▶ DATASET RECORDS:
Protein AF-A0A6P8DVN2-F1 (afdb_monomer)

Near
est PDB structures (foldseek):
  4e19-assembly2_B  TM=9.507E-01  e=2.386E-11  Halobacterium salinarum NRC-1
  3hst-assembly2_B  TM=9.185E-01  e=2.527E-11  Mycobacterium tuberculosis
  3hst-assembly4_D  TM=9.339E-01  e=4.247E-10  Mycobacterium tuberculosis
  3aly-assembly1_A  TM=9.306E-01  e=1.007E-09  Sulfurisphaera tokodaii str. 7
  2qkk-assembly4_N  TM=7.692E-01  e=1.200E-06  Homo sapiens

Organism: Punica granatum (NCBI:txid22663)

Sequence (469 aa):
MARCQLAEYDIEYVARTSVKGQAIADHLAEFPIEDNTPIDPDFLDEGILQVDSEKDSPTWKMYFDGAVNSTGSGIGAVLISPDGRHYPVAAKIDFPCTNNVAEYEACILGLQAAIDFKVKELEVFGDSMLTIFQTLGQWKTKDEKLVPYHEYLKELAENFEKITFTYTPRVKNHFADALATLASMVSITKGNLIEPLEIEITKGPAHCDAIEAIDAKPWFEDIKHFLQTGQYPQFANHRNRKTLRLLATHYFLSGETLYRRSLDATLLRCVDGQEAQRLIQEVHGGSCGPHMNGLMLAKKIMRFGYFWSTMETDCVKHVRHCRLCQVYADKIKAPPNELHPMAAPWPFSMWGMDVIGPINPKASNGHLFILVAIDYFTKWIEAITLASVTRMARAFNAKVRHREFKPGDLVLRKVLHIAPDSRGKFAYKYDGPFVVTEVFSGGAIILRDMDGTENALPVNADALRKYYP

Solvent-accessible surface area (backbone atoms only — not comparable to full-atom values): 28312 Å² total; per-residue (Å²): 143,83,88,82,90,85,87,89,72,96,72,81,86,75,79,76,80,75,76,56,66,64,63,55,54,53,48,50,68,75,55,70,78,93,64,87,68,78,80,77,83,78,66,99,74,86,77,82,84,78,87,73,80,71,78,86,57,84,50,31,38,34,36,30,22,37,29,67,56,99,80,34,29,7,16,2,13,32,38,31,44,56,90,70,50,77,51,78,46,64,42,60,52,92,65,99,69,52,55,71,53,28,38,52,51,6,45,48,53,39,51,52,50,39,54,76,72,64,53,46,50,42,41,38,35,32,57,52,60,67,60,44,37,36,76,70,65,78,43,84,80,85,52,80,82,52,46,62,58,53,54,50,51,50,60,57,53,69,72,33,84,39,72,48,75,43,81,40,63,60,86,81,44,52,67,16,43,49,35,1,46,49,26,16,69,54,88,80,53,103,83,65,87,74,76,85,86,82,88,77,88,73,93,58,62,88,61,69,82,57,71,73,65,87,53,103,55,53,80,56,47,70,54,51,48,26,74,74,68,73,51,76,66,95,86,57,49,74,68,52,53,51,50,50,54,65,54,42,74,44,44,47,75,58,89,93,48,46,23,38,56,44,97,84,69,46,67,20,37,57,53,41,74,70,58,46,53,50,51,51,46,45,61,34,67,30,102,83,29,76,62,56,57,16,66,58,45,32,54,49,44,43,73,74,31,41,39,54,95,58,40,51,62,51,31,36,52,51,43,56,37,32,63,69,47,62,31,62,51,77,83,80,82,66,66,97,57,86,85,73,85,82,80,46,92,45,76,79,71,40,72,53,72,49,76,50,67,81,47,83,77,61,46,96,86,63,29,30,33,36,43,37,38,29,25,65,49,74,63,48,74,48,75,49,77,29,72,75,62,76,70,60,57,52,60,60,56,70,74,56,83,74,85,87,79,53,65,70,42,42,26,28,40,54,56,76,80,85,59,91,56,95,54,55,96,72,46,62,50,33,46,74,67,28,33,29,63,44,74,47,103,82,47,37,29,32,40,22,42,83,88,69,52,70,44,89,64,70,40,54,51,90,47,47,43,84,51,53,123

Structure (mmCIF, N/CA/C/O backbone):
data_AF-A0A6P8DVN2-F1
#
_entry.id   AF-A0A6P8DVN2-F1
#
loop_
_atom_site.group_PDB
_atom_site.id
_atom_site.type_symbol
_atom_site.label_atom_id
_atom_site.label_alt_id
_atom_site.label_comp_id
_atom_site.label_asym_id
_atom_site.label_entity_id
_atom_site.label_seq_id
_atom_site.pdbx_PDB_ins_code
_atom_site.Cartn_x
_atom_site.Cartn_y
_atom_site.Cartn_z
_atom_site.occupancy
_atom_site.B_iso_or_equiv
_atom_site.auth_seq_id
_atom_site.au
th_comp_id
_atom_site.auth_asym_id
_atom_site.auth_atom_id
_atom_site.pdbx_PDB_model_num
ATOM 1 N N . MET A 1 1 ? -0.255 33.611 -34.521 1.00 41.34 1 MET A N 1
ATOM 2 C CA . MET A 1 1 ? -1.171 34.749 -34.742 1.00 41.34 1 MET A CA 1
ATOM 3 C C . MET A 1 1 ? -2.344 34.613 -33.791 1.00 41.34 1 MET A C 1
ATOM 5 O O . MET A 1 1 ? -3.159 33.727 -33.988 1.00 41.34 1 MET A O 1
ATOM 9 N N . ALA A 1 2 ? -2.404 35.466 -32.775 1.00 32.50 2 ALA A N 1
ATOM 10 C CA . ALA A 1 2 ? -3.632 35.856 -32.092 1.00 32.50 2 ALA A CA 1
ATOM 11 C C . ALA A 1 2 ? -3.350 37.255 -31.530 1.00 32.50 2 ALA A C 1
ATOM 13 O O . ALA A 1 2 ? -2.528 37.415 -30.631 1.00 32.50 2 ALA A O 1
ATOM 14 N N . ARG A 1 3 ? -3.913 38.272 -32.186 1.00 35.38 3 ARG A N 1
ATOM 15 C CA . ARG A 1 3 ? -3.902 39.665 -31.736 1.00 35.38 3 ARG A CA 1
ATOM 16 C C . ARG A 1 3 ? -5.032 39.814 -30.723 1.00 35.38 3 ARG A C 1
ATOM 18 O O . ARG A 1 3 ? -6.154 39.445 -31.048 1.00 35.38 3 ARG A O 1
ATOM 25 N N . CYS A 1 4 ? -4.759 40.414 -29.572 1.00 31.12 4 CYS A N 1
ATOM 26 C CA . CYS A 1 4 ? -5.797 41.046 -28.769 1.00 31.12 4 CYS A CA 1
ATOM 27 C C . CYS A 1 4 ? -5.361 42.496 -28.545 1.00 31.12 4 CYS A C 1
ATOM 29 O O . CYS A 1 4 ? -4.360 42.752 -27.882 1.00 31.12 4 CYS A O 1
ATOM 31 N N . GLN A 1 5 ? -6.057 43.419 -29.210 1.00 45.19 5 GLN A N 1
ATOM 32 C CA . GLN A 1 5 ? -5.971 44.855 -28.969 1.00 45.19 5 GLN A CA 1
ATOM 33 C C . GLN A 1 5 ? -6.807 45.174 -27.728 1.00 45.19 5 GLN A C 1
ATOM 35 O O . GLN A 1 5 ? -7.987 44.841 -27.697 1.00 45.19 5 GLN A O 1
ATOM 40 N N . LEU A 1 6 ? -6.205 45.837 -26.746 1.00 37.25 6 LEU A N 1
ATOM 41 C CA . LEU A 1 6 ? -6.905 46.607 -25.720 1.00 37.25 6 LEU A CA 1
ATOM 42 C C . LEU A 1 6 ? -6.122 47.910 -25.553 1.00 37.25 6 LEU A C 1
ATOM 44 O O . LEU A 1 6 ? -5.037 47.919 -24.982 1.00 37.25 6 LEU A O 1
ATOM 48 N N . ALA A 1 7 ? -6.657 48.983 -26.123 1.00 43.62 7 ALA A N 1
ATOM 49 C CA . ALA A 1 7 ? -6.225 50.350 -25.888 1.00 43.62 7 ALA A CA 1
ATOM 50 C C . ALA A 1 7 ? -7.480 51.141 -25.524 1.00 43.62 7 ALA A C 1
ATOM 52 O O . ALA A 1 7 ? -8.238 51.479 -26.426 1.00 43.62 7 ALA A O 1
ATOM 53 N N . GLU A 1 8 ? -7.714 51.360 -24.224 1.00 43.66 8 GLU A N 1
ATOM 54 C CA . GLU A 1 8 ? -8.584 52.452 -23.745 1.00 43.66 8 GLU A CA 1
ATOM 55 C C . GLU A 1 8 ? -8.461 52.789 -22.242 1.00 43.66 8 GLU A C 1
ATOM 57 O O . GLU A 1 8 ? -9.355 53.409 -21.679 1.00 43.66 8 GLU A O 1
--
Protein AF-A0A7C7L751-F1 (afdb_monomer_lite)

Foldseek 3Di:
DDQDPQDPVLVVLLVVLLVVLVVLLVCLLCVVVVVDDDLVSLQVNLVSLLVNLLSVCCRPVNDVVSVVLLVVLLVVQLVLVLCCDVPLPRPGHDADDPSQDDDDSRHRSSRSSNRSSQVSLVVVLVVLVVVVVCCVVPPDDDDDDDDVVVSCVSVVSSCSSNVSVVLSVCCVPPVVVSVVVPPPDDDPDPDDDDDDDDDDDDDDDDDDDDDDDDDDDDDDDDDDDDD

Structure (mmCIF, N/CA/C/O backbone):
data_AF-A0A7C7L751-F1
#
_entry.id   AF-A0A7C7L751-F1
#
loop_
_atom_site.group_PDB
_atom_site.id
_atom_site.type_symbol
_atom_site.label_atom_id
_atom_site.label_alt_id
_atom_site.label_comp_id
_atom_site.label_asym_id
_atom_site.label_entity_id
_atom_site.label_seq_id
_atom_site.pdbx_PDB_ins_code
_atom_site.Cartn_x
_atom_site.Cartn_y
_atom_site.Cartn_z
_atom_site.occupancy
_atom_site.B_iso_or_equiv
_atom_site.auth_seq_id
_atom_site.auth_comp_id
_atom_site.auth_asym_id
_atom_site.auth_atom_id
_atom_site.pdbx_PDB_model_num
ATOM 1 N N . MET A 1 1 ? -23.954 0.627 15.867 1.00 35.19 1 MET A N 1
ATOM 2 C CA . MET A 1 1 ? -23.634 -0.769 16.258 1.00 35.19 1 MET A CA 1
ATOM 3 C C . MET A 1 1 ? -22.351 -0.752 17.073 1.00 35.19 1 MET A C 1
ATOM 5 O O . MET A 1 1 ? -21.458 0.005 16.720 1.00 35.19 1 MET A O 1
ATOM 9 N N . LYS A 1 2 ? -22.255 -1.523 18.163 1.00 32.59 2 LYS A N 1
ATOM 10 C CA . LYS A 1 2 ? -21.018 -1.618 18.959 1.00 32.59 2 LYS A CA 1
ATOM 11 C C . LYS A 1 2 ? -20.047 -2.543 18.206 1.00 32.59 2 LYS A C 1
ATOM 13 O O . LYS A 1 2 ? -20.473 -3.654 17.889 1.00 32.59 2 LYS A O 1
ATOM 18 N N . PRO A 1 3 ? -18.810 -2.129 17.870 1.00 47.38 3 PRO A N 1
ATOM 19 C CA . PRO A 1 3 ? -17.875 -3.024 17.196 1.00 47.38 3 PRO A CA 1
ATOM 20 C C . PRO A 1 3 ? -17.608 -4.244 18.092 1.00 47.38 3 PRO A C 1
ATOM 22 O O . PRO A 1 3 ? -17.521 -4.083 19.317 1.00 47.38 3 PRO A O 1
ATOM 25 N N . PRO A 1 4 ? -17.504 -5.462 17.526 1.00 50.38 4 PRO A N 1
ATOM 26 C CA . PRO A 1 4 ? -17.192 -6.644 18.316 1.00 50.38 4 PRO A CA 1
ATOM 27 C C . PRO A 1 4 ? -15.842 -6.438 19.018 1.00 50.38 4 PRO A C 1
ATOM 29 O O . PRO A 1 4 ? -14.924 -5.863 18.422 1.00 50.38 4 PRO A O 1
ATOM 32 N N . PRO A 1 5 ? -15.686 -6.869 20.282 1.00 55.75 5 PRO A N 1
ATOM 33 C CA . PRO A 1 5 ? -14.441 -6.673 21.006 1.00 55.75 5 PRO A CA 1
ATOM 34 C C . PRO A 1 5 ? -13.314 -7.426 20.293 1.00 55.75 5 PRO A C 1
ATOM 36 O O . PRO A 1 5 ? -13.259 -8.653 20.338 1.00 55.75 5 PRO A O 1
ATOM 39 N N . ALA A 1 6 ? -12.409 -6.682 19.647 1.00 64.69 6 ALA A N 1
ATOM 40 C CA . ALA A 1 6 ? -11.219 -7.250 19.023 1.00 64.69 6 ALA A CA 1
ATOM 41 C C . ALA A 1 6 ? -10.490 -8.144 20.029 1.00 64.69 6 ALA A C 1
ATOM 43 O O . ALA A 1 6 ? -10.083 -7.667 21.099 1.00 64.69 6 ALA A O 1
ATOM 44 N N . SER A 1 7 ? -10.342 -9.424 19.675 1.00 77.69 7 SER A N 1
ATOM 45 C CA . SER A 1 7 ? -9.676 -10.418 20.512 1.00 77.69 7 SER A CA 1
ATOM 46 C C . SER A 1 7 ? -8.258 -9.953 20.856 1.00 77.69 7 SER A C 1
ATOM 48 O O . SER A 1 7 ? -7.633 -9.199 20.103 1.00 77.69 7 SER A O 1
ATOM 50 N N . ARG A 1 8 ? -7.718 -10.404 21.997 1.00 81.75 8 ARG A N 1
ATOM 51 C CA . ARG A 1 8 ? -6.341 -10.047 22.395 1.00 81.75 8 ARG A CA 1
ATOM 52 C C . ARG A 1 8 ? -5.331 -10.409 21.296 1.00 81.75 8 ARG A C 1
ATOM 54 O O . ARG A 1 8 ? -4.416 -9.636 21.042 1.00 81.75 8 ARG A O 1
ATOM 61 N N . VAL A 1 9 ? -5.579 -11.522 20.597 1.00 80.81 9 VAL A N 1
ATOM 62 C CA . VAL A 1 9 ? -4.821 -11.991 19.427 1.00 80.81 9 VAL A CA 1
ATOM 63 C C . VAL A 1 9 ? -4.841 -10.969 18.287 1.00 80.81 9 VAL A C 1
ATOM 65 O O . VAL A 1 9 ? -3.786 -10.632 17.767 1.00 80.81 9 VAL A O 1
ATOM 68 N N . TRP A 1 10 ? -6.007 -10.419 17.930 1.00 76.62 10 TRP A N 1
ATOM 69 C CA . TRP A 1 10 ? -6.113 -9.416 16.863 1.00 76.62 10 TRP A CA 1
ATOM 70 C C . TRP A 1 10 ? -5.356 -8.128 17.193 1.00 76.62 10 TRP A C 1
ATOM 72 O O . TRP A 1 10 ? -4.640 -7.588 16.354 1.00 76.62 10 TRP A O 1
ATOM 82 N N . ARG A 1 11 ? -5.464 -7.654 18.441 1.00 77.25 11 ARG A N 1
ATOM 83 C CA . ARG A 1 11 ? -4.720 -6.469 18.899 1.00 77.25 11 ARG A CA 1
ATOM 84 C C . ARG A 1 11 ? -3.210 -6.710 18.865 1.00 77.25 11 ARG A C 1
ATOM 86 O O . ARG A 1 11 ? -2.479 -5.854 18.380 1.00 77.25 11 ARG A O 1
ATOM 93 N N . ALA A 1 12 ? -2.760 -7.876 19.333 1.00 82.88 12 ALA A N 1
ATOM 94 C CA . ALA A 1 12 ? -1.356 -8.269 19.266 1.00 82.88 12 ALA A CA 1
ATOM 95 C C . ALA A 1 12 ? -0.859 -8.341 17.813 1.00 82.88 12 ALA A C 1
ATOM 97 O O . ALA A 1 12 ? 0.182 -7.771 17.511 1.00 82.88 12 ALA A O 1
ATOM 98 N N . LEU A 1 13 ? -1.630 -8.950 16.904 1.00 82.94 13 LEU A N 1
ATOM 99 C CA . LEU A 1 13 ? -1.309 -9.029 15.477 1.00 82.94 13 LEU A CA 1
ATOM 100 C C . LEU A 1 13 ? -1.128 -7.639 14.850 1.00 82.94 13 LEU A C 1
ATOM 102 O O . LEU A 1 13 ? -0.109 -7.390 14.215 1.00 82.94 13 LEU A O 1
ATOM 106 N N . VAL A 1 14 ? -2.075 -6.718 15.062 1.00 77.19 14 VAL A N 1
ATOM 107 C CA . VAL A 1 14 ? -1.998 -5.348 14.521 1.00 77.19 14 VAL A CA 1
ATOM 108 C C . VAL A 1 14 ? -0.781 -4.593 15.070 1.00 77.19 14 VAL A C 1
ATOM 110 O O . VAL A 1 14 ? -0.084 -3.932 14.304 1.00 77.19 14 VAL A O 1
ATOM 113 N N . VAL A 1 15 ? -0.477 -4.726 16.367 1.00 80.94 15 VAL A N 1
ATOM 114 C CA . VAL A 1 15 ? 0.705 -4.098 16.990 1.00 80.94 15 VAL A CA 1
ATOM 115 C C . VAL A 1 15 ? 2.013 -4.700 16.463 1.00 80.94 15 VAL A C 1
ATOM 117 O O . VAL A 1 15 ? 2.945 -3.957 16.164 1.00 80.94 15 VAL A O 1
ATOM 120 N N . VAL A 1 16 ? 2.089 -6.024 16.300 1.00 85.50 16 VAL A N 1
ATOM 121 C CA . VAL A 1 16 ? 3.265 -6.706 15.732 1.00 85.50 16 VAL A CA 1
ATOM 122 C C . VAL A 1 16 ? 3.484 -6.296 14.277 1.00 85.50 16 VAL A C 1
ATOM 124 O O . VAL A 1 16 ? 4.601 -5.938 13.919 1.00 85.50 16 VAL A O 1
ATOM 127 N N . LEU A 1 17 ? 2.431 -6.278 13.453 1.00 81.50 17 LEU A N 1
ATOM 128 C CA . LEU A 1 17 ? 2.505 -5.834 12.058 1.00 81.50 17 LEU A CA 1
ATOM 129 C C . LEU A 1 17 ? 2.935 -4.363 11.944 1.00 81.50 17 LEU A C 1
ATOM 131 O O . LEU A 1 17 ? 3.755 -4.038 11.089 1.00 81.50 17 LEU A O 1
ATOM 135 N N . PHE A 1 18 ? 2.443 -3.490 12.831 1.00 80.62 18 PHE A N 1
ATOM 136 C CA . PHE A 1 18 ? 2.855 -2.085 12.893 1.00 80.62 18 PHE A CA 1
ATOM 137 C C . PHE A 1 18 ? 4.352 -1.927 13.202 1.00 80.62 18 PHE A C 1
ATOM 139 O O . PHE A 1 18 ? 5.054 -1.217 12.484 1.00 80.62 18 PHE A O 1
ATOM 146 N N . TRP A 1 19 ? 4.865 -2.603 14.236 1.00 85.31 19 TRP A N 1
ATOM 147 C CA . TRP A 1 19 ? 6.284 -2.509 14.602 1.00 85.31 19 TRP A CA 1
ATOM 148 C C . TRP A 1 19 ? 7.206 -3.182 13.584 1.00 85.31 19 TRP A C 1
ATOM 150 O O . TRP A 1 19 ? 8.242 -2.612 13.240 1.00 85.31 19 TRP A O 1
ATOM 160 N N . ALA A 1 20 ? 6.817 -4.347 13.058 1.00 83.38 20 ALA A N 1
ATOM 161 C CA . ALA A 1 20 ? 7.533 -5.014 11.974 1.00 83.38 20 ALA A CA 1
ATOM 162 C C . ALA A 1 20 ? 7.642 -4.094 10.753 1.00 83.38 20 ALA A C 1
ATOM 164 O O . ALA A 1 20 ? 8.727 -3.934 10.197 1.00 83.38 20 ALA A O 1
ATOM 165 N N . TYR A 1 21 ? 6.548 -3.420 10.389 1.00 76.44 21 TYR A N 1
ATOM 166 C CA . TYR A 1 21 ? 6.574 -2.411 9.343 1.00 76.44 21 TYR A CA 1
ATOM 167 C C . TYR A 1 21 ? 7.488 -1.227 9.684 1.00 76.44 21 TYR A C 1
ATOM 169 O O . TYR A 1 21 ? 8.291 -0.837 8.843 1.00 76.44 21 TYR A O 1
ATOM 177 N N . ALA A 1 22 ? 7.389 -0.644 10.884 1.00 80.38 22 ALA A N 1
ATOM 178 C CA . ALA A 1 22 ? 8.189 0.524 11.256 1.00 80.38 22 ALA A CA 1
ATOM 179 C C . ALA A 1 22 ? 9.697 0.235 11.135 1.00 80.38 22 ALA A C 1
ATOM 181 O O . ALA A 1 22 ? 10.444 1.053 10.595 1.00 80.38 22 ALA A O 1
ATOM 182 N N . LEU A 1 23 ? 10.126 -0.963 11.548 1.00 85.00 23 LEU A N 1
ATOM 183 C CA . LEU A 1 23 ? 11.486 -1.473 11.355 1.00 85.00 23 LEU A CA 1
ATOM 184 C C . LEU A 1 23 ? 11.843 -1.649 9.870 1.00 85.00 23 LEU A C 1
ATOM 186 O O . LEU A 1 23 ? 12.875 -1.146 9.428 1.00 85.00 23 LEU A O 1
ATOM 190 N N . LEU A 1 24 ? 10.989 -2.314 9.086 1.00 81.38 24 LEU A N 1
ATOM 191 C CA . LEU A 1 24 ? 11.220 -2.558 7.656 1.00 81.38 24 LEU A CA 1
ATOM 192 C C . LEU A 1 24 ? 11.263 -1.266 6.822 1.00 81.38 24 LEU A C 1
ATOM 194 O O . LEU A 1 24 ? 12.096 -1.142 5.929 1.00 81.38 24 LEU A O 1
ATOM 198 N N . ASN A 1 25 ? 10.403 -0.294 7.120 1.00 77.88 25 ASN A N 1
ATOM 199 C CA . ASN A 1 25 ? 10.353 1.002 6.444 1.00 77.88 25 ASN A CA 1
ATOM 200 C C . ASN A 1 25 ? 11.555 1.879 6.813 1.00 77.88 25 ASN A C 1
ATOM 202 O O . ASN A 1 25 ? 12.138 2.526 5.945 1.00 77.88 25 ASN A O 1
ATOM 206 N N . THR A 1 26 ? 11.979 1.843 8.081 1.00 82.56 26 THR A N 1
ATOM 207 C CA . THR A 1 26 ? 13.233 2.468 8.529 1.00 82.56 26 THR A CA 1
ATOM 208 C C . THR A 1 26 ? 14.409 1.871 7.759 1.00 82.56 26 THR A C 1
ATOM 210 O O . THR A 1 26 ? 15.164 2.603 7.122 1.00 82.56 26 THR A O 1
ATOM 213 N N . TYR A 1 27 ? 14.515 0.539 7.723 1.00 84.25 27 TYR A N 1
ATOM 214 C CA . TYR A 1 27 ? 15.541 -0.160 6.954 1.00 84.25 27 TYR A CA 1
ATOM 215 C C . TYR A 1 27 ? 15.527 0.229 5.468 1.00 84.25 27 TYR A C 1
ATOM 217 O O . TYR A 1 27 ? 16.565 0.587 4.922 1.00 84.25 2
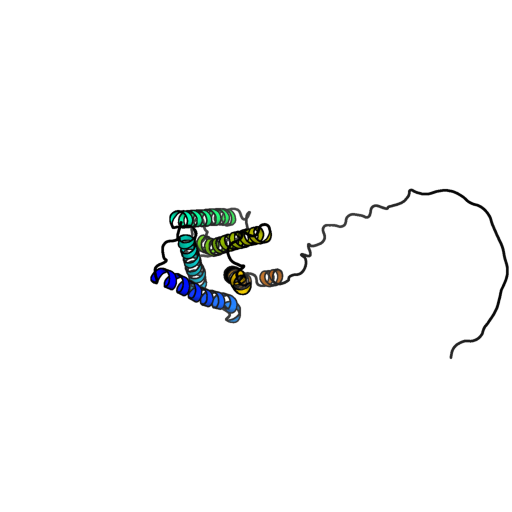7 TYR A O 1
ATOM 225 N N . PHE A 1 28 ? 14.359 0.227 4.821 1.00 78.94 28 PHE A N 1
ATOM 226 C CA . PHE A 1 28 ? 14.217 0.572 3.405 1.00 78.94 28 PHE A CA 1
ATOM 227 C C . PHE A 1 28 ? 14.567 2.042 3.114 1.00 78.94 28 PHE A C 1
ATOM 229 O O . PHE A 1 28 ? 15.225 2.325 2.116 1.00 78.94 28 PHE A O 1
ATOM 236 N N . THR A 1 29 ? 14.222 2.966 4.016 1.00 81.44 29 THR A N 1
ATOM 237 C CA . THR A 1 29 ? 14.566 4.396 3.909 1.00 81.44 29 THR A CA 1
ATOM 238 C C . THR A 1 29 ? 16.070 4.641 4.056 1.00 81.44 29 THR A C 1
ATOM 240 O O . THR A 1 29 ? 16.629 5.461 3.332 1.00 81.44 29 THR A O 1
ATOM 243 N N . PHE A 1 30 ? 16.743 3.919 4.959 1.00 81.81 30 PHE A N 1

▶ EXERCISE OBJECTIVE:
Reproducing the whole listing above is not the task. Copy exactly only the lines from the one with "ATOM 95 C C" to the one with "ATOM 122 C C", both kept.

▶ RESULT:
ATOM 95 C C . ALA A 1 12 ? -0.859 -8.341 17.813 1.00 82.88 12 ALA A C 1
ATOM 97 O O . ALA A 1 12 ? 0.182 -7.771 17.511 1.00 82.88 12 ALA A O 1
ATOM 98 N N . LEU A 1 13 ? -1.630 -8.950 16.904 1.00 82.94 13 LEU A N 1
ATOM 99 C CA . LEU A 1 13 ? -1.309 -9.029 15.477 1.00 82.94 13 LEU A CA 1
ATOM 100 C C . LEU A 1 13 ? -1.128 -7.639 14.850 1.00 82.94 13 LEU A C 1
ATOM 102 O O . LEU A 1 13 ? -0.109 -7.390 14.215 1.00 82.94 13 LEU A O 1
ATOM 106 N N . VAL A 1 14 ? -2.075 -6.718 15.062 1.00 77.19 14 VAL A N 1
ATOM 107 C CA . VAL A 1 14 ? -1.998 -5.348 14.521 1.00 77.19 14 VAL A CA 1
ATOM 108 C C . VAL A 1 14 ? -0.781 -4.593 15.070 1.00 77.19 14 VAL A C 1
ATOM 110 O O . VAL A 1 14 ? -0.084 -3.932 14.304 1.00 77.19 14 VAL A O 1
ATOM 113 N N . VAL A 1 15 ? -0.477 -4.726 16.367 1.00 80.94 15 VAL A N 1
ATOM 114 C CA . VAL A 1 15 ? 0.705 -4.098 16.990 1.00 80.94 15 VAL A CA 1
ATOM 115 C C . VAL A 1 15 ? 2.013 -4.700 16.463 1.00 80.94 15 VAL A C 1
ATOM 117 O O . VAL A 1 15 ? 2.945 -3.957 16.164 1.00 80.94 15 VAL A O 1
ATOM 120 N N . VAL A 1 16 ? 2.089 -6.024 16.300 1.00 85.50 16 VAL A N 1
ATOM 121 C CA . VAL A 1 16 ? 3.265 -6.706 15.732 1.00 85.50 16 VAL A CA 1
ATOM 122 C C . VAL A 1 16 ? 3.484 -6.296 14.277 1.00 85.50 16 VAL A C 1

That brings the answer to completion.